### Try it
Copy exactly the lines of the data below that run from the line holding "ATOM 29 C C" through the line holding "ATOM 35 N N", both ends included.

### Information given

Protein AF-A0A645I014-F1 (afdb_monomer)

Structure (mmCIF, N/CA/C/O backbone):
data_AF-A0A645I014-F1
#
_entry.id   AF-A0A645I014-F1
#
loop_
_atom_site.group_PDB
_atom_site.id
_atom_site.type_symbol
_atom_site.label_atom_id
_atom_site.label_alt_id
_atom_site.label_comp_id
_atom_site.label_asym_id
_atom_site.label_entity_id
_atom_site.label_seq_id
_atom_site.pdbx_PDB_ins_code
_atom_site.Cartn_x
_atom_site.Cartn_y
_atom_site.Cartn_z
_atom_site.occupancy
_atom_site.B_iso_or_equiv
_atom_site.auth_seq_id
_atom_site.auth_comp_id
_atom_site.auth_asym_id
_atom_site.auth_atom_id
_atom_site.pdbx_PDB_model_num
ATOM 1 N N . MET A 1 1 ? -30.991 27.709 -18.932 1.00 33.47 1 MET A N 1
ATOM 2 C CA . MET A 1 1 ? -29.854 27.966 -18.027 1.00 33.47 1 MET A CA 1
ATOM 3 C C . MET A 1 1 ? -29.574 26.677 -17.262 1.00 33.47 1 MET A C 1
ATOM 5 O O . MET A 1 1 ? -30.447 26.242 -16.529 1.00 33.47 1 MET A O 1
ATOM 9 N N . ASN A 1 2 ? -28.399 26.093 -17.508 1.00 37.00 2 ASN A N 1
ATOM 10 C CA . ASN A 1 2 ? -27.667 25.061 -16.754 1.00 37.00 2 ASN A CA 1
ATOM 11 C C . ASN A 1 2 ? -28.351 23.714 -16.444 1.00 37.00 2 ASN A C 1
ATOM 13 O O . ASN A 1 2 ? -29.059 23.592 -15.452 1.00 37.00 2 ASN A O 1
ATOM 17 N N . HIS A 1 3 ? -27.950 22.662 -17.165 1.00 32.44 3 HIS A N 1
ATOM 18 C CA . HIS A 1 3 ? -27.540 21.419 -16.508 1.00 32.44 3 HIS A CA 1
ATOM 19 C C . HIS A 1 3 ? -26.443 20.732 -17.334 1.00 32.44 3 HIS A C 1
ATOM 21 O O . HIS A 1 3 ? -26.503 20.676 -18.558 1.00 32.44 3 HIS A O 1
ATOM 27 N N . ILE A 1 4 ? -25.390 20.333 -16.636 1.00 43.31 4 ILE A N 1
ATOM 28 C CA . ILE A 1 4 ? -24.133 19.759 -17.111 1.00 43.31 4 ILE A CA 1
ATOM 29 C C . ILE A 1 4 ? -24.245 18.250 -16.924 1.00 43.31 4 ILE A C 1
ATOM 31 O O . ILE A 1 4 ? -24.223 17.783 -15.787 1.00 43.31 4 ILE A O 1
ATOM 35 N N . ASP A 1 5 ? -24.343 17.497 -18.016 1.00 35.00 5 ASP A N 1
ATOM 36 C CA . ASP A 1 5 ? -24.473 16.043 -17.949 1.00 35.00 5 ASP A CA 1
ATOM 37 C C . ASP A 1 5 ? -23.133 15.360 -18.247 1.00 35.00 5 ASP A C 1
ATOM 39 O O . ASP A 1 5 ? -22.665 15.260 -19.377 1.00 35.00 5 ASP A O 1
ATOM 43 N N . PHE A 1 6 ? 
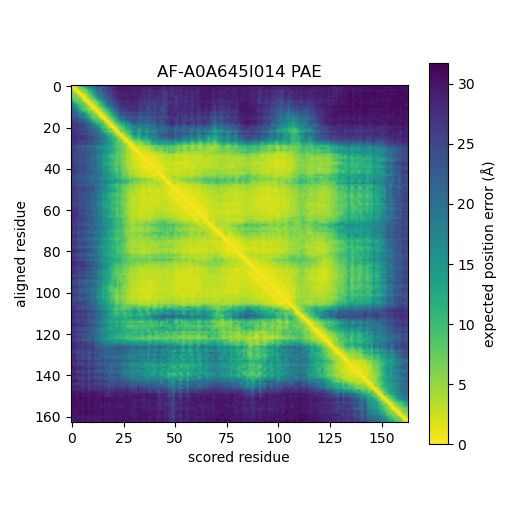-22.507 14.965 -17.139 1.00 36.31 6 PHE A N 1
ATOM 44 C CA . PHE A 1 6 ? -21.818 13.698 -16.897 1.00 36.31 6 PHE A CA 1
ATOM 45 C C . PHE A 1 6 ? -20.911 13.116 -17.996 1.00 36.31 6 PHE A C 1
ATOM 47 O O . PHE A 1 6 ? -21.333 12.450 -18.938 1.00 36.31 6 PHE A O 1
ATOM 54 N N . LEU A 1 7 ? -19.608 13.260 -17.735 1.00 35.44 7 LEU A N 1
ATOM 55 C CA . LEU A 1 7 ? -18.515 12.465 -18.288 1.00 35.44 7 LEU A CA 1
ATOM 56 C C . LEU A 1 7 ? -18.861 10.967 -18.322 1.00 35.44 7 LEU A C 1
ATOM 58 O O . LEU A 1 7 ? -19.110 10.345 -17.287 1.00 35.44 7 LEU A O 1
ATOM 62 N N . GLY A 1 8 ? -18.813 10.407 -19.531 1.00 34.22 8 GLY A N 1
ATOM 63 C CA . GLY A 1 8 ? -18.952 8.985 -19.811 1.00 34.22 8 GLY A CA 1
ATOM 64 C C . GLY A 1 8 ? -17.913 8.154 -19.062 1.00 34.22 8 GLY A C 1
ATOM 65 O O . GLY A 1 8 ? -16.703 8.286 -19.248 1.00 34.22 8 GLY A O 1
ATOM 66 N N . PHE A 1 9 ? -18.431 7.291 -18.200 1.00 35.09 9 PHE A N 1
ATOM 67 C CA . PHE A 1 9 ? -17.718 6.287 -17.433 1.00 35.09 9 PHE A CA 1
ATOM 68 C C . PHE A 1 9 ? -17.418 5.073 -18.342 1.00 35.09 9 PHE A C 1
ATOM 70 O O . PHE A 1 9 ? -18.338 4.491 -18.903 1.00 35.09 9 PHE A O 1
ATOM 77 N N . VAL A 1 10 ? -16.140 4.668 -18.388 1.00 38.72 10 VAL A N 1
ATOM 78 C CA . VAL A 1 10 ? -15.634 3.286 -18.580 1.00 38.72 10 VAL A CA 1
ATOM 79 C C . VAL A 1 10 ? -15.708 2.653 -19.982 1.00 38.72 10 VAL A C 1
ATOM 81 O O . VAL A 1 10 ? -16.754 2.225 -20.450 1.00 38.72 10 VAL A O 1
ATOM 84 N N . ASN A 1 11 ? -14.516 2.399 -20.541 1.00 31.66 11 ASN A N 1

### Response to this task
ATOM 29 C C . ILE A 1 4 ? -24.245 18.250 -16.924 1.00 43.31 4 ILE A C 1
ATOM 31 O O . ILE A 1 4 ? -24.223 17.783 -15.787 1.00 43.31 4 ILE A O 1
ATOM 35 N N . ASP A 1 5 ? -24.343 17.497 -18.016 1.00 35.00 5 ASP A N 1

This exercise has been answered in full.